Creating an estate plan is a way to protect your loved ones and ensure that they’re able to get the assets you want them to have when you pass away. One way that you can do this is to set up trusts that will pass those assets to them according to your terms.
All trusts bypass the probate process, so your heirs will get what they’re due easier and faster than they would with a will. There are also certain protections that some trusts offer that a will doesn’t provide. One of the most important things you need to know about trusts is that revocable trusts and irrevocable trusts has to do with protection from creditors.
Irrevocable trusts provide protections
An irrevocable trust can’t be changed once it’s created unless all beneficiaries agree to the changes. Because the creator of the trust doesn’t have control of the assets, the trust’s contents are protected from creditors. Once you establish an irrevocable trust and fund it, your creditors can’t stake a claim to anything in it.

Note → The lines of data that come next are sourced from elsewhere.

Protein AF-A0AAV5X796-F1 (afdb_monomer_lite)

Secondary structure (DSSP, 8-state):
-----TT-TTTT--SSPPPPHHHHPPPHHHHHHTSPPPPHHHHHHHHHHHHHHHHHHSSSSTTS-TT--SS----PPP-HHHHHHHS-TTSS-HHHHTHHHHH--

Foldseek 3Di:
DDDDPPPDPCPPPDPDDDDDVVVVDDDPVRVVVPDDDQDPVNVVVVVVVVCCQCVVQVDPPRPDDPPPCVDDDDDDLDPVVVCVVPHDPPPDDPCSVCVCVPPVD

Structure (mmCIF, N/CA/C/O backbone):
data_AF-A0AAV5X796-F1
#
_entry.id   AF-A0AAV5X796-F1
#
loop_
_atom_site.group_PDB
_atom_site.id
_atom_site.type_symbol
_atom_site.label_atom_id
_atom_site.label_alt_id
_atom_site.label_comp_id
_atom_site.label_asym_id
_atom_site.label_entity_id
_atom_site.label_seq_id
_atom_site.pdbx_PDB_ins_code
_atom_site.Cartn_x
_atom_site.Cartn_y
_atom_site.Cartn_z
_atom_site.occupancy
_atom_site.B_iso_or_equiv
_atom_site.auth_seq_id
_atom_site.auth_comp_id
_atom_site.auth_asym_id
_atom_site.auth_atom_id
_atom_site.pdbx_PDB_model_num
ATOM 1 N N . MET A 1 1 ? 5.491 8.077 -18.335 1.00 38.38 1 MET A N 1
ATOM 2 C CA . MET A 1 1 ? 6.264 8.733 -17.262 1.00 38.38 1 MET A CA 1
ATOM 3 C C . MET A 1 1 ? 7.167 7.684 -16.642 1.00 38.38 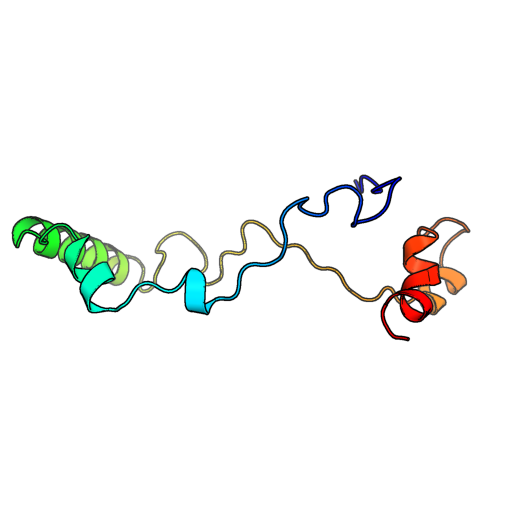1 MET A C 1
ATOM 5 O O . MET A 1 1 ? 6.716 6.943 -15.785 1.00 38.38 1 MET A O 1
ATOM 9 N N . GLY A 1 2 ? 8.389 7.553 -17.148 1.00 48.06 2 GLY A N 1
ATOM 10 C CA . GLY A 1 2 ? 9.422 6.718 -16.548 1.00 48.06 2 GLY A CA 1
ATOM 11 C C . GLY A 1 2 ? 10.657 7.591 -16.444 1.00 48.06 2 GLY A C 1
ATOM 12 O O . GLY A 1 2 ? 11.149 8.058 -17.466 1.00 48.06 2 GLY A O 1
ATOM 13 N N . PHE A 1 3 ? 11.077 7.905 -15.225 1.00 54.56 3 PHE A N 1
ATOM 14 C CA . PHE A 1 3 ? 12.390 8.491 -15.013 1.00 54.56 3 PHE A CA 1
ATOM 15 C C . PHE A 1 3 ? 13.382 7.333 -15.094 1.00 54.56 3 PHE A C 1
ATOM 17 O O . PHE A 1 3 ? 13.336 6.418 -14.274 1.00 54.56 3 PHE A O 1
ATOM 24 N N . GLU A 1 4 ? 14.201 7.323 -16.140 1.00 59.56 4 GLU A N 1
ATOM 25 C CA . GLU A 1 4 ? 15.275 6.348 -16.295 1.00 59.56 4 GLU A CA 1
ATOM 26 C C . GLU A 1 4 ? 16.368 6.655 -15.265 1.00 59.56 4 GLU A C 1
ATOM 28 O O . GLU A 1 4 ? 16.803 7.800 -15.126 1.00 59.56 4 GLU A O 1
ATOM 33 N N . ILE A 1 5 ? 16.788 5.640 -14.508 1.00 63.00 5 ILE A N 1
ATOM 34 C CA . ILE A 1 5 ? 17.918 5.757 -13.583 1.00 63.00 5 ILE A CA 1
ATOM 35 C C . ILE A 1 5 ? 19.184 5.722 -14.440 1.00 63.00 5 ILE A C 1
ATOM 37 O O . ILE A 1 5 ? 19.680 4.650 -14.779 1.00 63.00 5 ILE A O 1
ATOM 41 N N . THR A 1 6 ? 19.694 6.897 -14.799 1.00 65.69 6 THR A N 1
ATOM 42 C CA . THR A 1 6 ? 20.836 7.069 -15.715 1.00 65.69 6 THR A CA 1
ATOM 43 C C . THR A 1 6 ? 22.122 6.400 -15.234 1.00 65.69 6 THR A C 1
ATOM 45 O O . THR A 1 6 ? 22.994 6.098 -16.041 1.00 65.69 6 THR A O 1
ATOM 48 N N . GLU A 1 7 ? 22.250 6.153 -13.930 1.00 70.81 7 GLU A N 1
ATOM 49 C CA . GLU A 1 7 ? 23.496 5.686 -13.316 1.00 70.81 7 GLU A CA 1
ATOM 50 C C . GLU A 1 7 ? 23.393 4.276 -12.692 1.00 70.81 7 GLU A C 1
ATOM 52 O O . GLU A 1 7 ? 24.307 3.805 -12.014 1.00 70.81 7 GLU A O 1
ATOM 57 N N . GLY A 1 8 ? 22.297 3.558 -12.967 1.00 65.75 8 GLY A N 1
ATOM 58 C CA . GLY A 1 8 ? 22.074 2.187 -12.505 1.00 65.75 8 GLY A CA 1
ATOM 59 C C . GLY A 1 8 ? 21.640 2.066 -11.031 1.00 65.75 8 GLY A C 1
ATOM 60 O O . GLY A 1 8 ? 21.786 2.992 -10.233 1.00 65.75 8 GLY A O 1
ATOM 61 N N . PRO A 1 9 ? 21.102 0.902 -10.621 1.00 61.91 9 PRO A N 1
ATOM 62 C CA . PRO A 1 9 ? 20.431 0.727 -9.324 1.00 61.91 9 PRO A CA 1
ATOM 63 C C . PRO A 1 9 ? 21.382 0.726 -8.116 1.00 61.91 9 PRO A C 1
ATOM 65 O O . PRO A 1 9 ? 20.944 0.643 -6.971 1.00 61.91 9 PRO A O 1
ATOM 68 N N . PHE A 1 10 ? 22.691 0.788 -8.354 1.00 63.38 10 PHE A N 1
ATOM 69 C CA . PHE A 1 10 ? 23.718 0.608 -7.333 1.00 63.38 10 PHE A CA 1
ATOM 70 C C . PHE A 1 10 ? 24.449 1.885 -6.923 1.00 63.38 10 PHE A C 1
ATOM 72 O O . PHE A 1 10 ? 25.254 1.841 -5.995 1.00 63.38 10 PHE A O 1
ATOM 79 N N . GLN A 1 11 ? 24.136 3.016 -7.551 1.00 65.19 11 GLN A N 1
ATOM 80 C CA . GLN A 1 11 ? 24.616 4.335 -7.132 1.00 65.19 11 GLN A CA 1
ATOM 81 C C . GLN A 1 11 ? 24.274 4.672 -5.684 1.00 65.19 11 GLN A C 1
ATOM 83 O O . GLN A 1 11 ? 25.060 5.302 -4.984 1.00 65.19 11 GLN A O 1
ATOM 88 N N . TYR A 1 12 ? 23.123 4.192 -5.217 1.00 65.00 12 TYR A N 1
ATOM 89 C CA . TYR A 1 12 ? 22.632 4.423 -3.864 1.00 65.00 12 TYR A CA 1
ATOM 90 C C . TYR A 1 12 ? 22.816 3.199 -2.960 1.00 65.00 12 TYR A C 1
ATOM 92 O O . TYR A 1 12 ? 22.060 3.016 -2.005 1.00 65.00 12 TYR A O 1
ATOM 100 N N . LYS A 1 13 ? 23.802 2.329 -3.245 1.00 63.66 13 LYS A N 1
ATOM 101 C CA . LYS A 1 13 ? 24.166 1.264 -2.300 1.00 63.66 13 LYS A CA 1
ATOM 102 C C . LYS A 1 13 ? 24.532 1.895 -0.957 1.00 63.66 13 LYS A C 1
ATOM 104 O O . LYS A 1 13 ? 25.304 2.850 -0.892 1.00 63.66 13 LYS A O 1
ATOM 109 N N . SER A 1 14 ? 23.991 1.327 0.118 1.00 75.62 14 SER A N 1
ATOM 110 C CA . SER A 1 14 ? 24.398 1.684 1.475 1.00 75.62 14 SER A CA 1
ATOM 111 C C . SER A 1 14 ? 25.918 1.565 1.605 1.00 75.62 14 SER A C 1
ATOM 113 O O . SER A 1 14 ? 26.494 0.540 1.246 1.00 75.62 14 SER A O 1
ATOM 115 N N . GLN A 1 15 ? 26.561 2.594 2.159 1.00 83.56 15 GLN A N 1
ATOM 116 C CA . GLN A 1 15 ? 27.983 2.544 2.513 1.00 83.56 15 GLN A CA 1
ATOM 117 C C . GLN A 1 15 ? 28.258 1.647 3.734 1.00 83.56 15 GLN A C 1
ATOM 119 O O . GLN A 1 15 ? 29.411 1.446 4.104 1.00 83.56 15 GLN A O 1
ATOM 124 N N . ARG A 1 16 ? 27.211 1.129 4.391 1.00 81.94 16 ARG A N 1
ATOM 125 C CA . ARG A 1 16 ? 27.330 0.257 5.564 1.00 81.94 16 ARG A CA 1
ATOM 126 C C . ARG A 1 16 ? 27.330 -1.208 5.148 1.00 81.94 16 ARG A C 1
ATOM 128 O O . ARG A 1 16 ? 26.487 -1.623 4.352 1.00 81.94 16 ARG A O 1
ATOM 135 N N . SER A 1 17 ? 28.228 -1.983 5.750 1.00 85.19 17 SER A N 1
ATOM 136 C CA . SER A 1 17 ? 28.226 -3.441 5.638 1.00 85.19 17 SER A CA 1
ATOM 137 C C . SER A 1 17 ? 26.893 -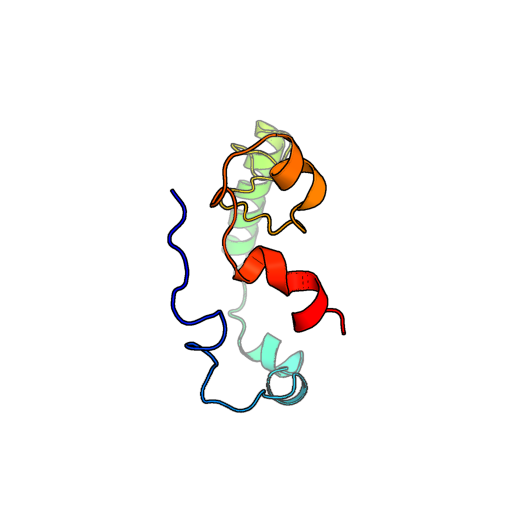4.019 6.133 1.00 85.19 17 SER A C 1
ATOM 139 O O . SER A 1 17 ? 26.360 -3.518 7.129 1.00 85.19 17 SER A O 1
ATOM 141 N N . PRO A 1 18 ? 26.342 -5.053 5.470 1.00 83.19 18 PRO A N 1
ATOM 142 C CA . PRO A 1 18 ? 25.145 -5.737 5.944 1.00 83.19 18 PRO A CA 1
ATOM 143 C C . PRO A 1 18 ? 25.355 -6.270 7.362 1.00 83.19 18 PRO A C 1
ATOM 145 O O . PRO A 1 18 ? 26.349 -6.945 7.627 1.00 83.19 18 PRO A O 1
ATOM 148 N N . VAL A 1 19 ? 24.421 -5.962 8.259 1.00 85.25 19 VAL A N 1
ATOM 149 C CA . VAL A 1 19 ? 24.435 -6.452 9.641 1.00 85.25 19 VAL A CA 1
ATOM 150 C C . VAL A 1 19 ? 23.609 -7.743 9.705 1.00 85.25 19 VAL A C 1
ATOM 152 O O . VAL A 1 19 ? 22.485 -7.751 9.191 1.00 85.25 19 VAL A O 1
ATOM 155 N N . PRO A 1 20 ? 24.128 -8.839 10.289 1.00 88.44 20 PRO A N 1
ATOM 156 C CA . PRO A 1 20 ? 23.374 -10.077 10.468 1.00 88.44 20 PRO A CA 1
ATOM 157 C C . PRO A 1 20 ? 22.101 -9.863 11.293 1.00 88.44 20 PRO A C 1
ATOM 159 O O . PRO A 1 20 ? 22.102 -9.111 12.265 1.00 88.44 20 PRO A O 1
ATOM 162 N N . LEU A 1 21 ? 21.021 -10.581 10.962 1.00 76.19 21 LEU A N 1
ATOM 163 C CA . LEU A 1 21 ? 19.750 -10.470 11.692 1.00 76.19 21 LEU A CA 1
ATOM 164 C C . LEU A 1 21 ? 19.912 -10.761 13.192 1.00 76.19 21 LEU A C 1
ATOM 166 O O . LEU A 1 21 ? 19.244 -10.128 13.996 1.00 76.19 21 LEU A O 1
ATOM 170 N N . SER A 1 22 ? 20.829 -11.657 13.564 1.00 82.88 22 SER A N 1
ATOM 171 C CA . SER A 1 22 ? 21.135 -11.993 14.959 1.00 82.88 22 SER A CA 1
ATOM 172 C C . SER A 1 22 ? 21.632 -10.808 15.792 1.00 82.88 22 SER A C 1
ATOM 174 O O . SER A 1 22 ? 21.493 -10.827 17.008 1.00 82.88 22 SER A O 1
ATOM 176 N N . GLU A 1 23 ? 22.223 -9.792 15.158 1.00 83.94 23 GLU A N 1
ATOM 177 C CA . GLU A 1 23 ? 22.680 -8.568 15.832 1.00 83.94 23 GLU A CA 1
ATOM 178 C C . GLU A 1 23 ? 21.575 -7.502 15.926 1.00 83.94 23 GLU A C 1
ATOM 180 O O . GLU A 1 23 ? 21.690 -6.560 16.704 1.00 83.94 23 GLU A O 1
ATOM 185 N N . LEU A 1 24 ? 20.504 -7.641 15.136 1.00 79.50 24 LEU A N 1
ATOM 186 C CA . LEU A 1 24 ? 19.343 -6.744 15.132 1.00 79.50 24 LEU A CA 1
ATOM 187 C C . LEU A 1 24 ? 18.146 -7.323 15.895 1.00 79.50 24 LEU A C 1
ATOM 189 O O . LEU A 1 24 ? 17.243 -6.581 16.279 1.00 79.50 24 LEU A O 1
ATOM 193 N N . SER A 1 25 ? 18.109 -8.642 16.086 1.00 79.00 25 SER A N 1
ATOM 194 C CA . SER A 1 25 ? 17.040 -9.326 16.798 1.00 79.00 25 SER A CA 1
ATOM 195 C C . SER A 1 25 ? 17.157 -9.059 18.293 1.00 79.00 25 SER A C 1
ATOM 197 O O . SER A 1 25 ? 18.137 -9.449 18.927 1.00 79.00 25 SER A O 1
ATOM 199 N N . MET A 1 26 ? 16.139 -8.423 18.856 1.00 81.19 26 MET A N 1
ATOM 200 C CA . MET A 1 26 ? 15.962 -8.342 20.302 1.00 81.19 26 MET A CA 1
ATOM 201 C C . MET A 1 26 ? 15.463 -9.690 20.829 1.00 81.19 26 MET A C 1
ATOM 203 O O . MET A 1 26 ? 14.777 -10.419 20.110 1.00 81.19 26 MET A O 1
ATOM 207 N N . SER A 1 27 ? 15.794 -10.022 22.078 1.00 84.75 27 SER A N 1
ATOM 208 C CA . SER A 1 27 ? 15.162 -11.163 22.740 1.00 84.75 27 SER A CA 1
ATOM 209 C C . SER A 1 27 ? 13.692 -10.850 23.038 1.00 84.75 27 SER A C 1
ATOM 211 O O . SER A 1 27 ? 13.334 -9.683 23.215 1.00 84.75 27 SER A O 1
ATOM 213 N N . ASP A 1 28 ? 12.840 -11.873 23.148 1.00 80.50 28 ASP A N 1
ATOM 214 C CA . ASP A 1 28 ? 11.435 -11.682 23.540 1.00 80.50 28 ASP A CA 1
ATOM 215 C C . ASP A 1 28 ? 11.327 -10.922 24.871 1.00 80.50 28 ASP A C 1
ATOM 217 O O . ASP A 1 28 ? 10.491 -10.036 25.026 1.00 80.50 28 ASP A O 1
ATOM 221 N N . ALA A 1 29 ? 12.220 -11.212 25.822 1.00 83.75 29 ALA A N 1
ATOM 222 C CA . ALA A 1 29 ? 12.254 -10.539 27.116 1.00 83.75 29 ALA A CA 1
ATOM 223 C C . ALA A 1 29 ? 12.584 -9.041 26.989 1.00 83.75 29 ALA A C 1
ATOM 225 O O . ALA A 1 29 ? 11.902 -8.216 27.597 1.00 83.75 29 ALA A O 1
ATOM 226 N N . ASP A 1 30 ? 13.581 -8.684 26.174 1.00 85.12 30 ASP A N 1
ATOM 227 C CA . ASP A 1 30 ? 13.950 -7.282 25.934 1.00 85.12 30 ASP A CA 1
ATOM 228 C C . ASP A 1 30 ? 12.860 -6.538 25.155 1.00 85.12 30 ASP A C 1
ATOM 230 O O . ASP A 1 30 ? 12.607 -5.359 25.403 1.00 85.12 30 ASP A O 1
ATOM 234 N N . TYR A 1 31 ? 12.187 -7.231 24.232 1.00 80.38 31 TYR A N 1
ATOM 235 C CA . TYR A 1 31 ? 11.043 -6.693 23.506 1.00 80.38 31 TYR A CA 1
ATOM 236 C C . TYR A 1 31 ? 9.894 -6.367 24.463 1.00 80.38 31 TYR A C 1
ATOM 238 O O . TYR A 1 31 ? 9.374 -5.252 24.445 1.00 80.38 31 TYR A O 1
ATOM 246 N N . HIS A 1 32 ? 9.538 -7.304 25.346 1.00 78.12 32 HIS A N 1
ATOM 247 C CA . HIS A 1 32 ? 8.479 -7.111 26.333 1.00 78.12 32 HIS A CA 1
ATOM 248 C C . HIS A 1 32 ? 8.818 -6.039 27.375 1.00 78.12 32 HIS A C 1
ATOM 250 O O . HIS A 1 32 ? 7.929 -5.290 27.768 1.00 78.12 32 HIS A O 1
ATOM 256 N 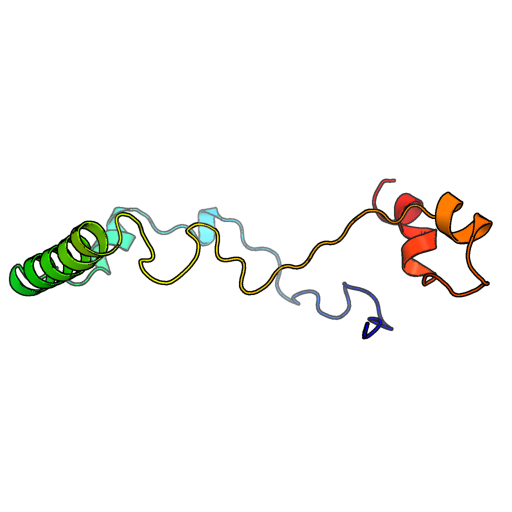N . ALA A 1 33 ? 10.087 -5.905 27.773 1.00 81.50 33 ALA A N 1
ATOM 257 C CA . ALA A 1 33 ? 10.525 -4.878 28.719 1.00 81.50 33 ALA A CA 1
ATOM 258 C C . ALA A 1 33 ? 10.352 -3.439 28.192 1.00 81.50 33 ALA A C 1
ATOM 260 O O . ALA A 1 33 ? 10.237 -2.505 28.985 1.00 81.50 33 ALA A O 1
ATOM 261 N N . GLY A 1 34 ? 10.339 -3.249 26.867 1.00 78.44 34 GLY A N 1
ATOM 262 C CA . GLY A 1 34 ? 10.114 -1.950 26.228 1.00 78.44 34 GLY A CA 1
ATOM 263 C C . GLY A 1 34 ? 8.641 -1.598 25.993 1.00 78.44 34 GLY A C 1
ATOM 264 O O . GLY A 1 34 ? 8.351 -0.485 25.548 1.00 78.44 34 GLY A O 1
ATOM 265 N N . LEU A 1 35 ? 7.710 -2.522 26.250 1.00 79.25 35 LEU A N 1
ATOM 266 C CA . LEU A 1 35 ? 6.287 -2.276 26.039 1.00 79.25 35 LEU A CA 1
ATOM 267 C C . LEU A 1 35 ? 5.706 -1.441 27.182 1.00 79.25 35 LEU A C 1
ATOM 269 O O . LEU A 1 35 ? 6.007 -1.638 28.356 1.00 79.25 35 LEU A O 1
ATOM 273 N N . VAL A 1 36 ? 4.828 -0.510 26.822 1.00 80.38 36 VAL A N 1
ATOM 274 C CA . VAL A 1 36 ? 3.973 0.174 27.792 1.00 80.38 36 VAL A CA 1
ATOM 275 C C . VAL A 1 36 ? 2.852 -0.786 28.181 1.00 80.38 36 VAL A C 1
ATOM 277 O O . VAL A 1 36 ? 2.197 -1.349 27.302 1.00 80.38 36 VAL A O 1
ATOM 280 N N . GLU A 1 37 ? 2.623 -0.952 29.484 1.00 81.50 37 GLU A N 1
ATOM 281 C CA . GLU A 1 37 ? 1.486 -1.718 30.000 1.00 81.50 37 GLU A CA 1
ATOM 282 C C . GLU A 1 37 ? 0.173 -1.173 29.424 1.00 81.50 37 GLU A C 1
ATOM 284 O O . GLU A 1 37 ? -0.135 0.020 29.518 1.00 81.50 37 GLU A O 1
ATOM 289 N N . LEU A 1 38 ? -0.598 -2.058 28.796 1.00 83.19 38 LEU A N 1
ATOM 290 C CA . LEU A 1 38 ? -1.881 -1.706 28.201 1.00 83.19 38 LEU A CA 1
ATOM 291 C C . LEU A 1 38 ? -2.901 -1.495 29.319 1.00 83.19 38 LEU A C 1
ATOM 293 O O . LEU A 1 38 ? -3.170 -2.405 30.099 1.00 83.19 38 LEU A O 1
ATOM 297 N N . SER A 1 39 ? -3.505 -0.310 29.380 1.00 92.56 39 SER A N 1
ATOM 298 C CA . SER A 1 39 ? -4.602 -0.072 30.316 1.00 92.56 39 SER A CA 1
ATOM 299 C C . SER A 1 39 ? -5.850 -0.857 29.905 1.00 92.56 39 SER A C 1
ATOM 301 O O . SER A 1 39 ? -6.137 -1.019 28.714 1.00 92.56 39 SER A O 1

The contents of a revocable trust aren’t protected from creditor claims because the creator can change or cancel the trust. Since they have control over the contents, creditors can lay a claim to them.
Taking the time to find out specific information about the types of trusts you’re considering is important. Working closely with someone who understands your estate planning goals and the dynamics of your wishes can help you to get things set up in the best manner possible. Getting everything established now is beneficial since you can have it all in order while you’re legally able.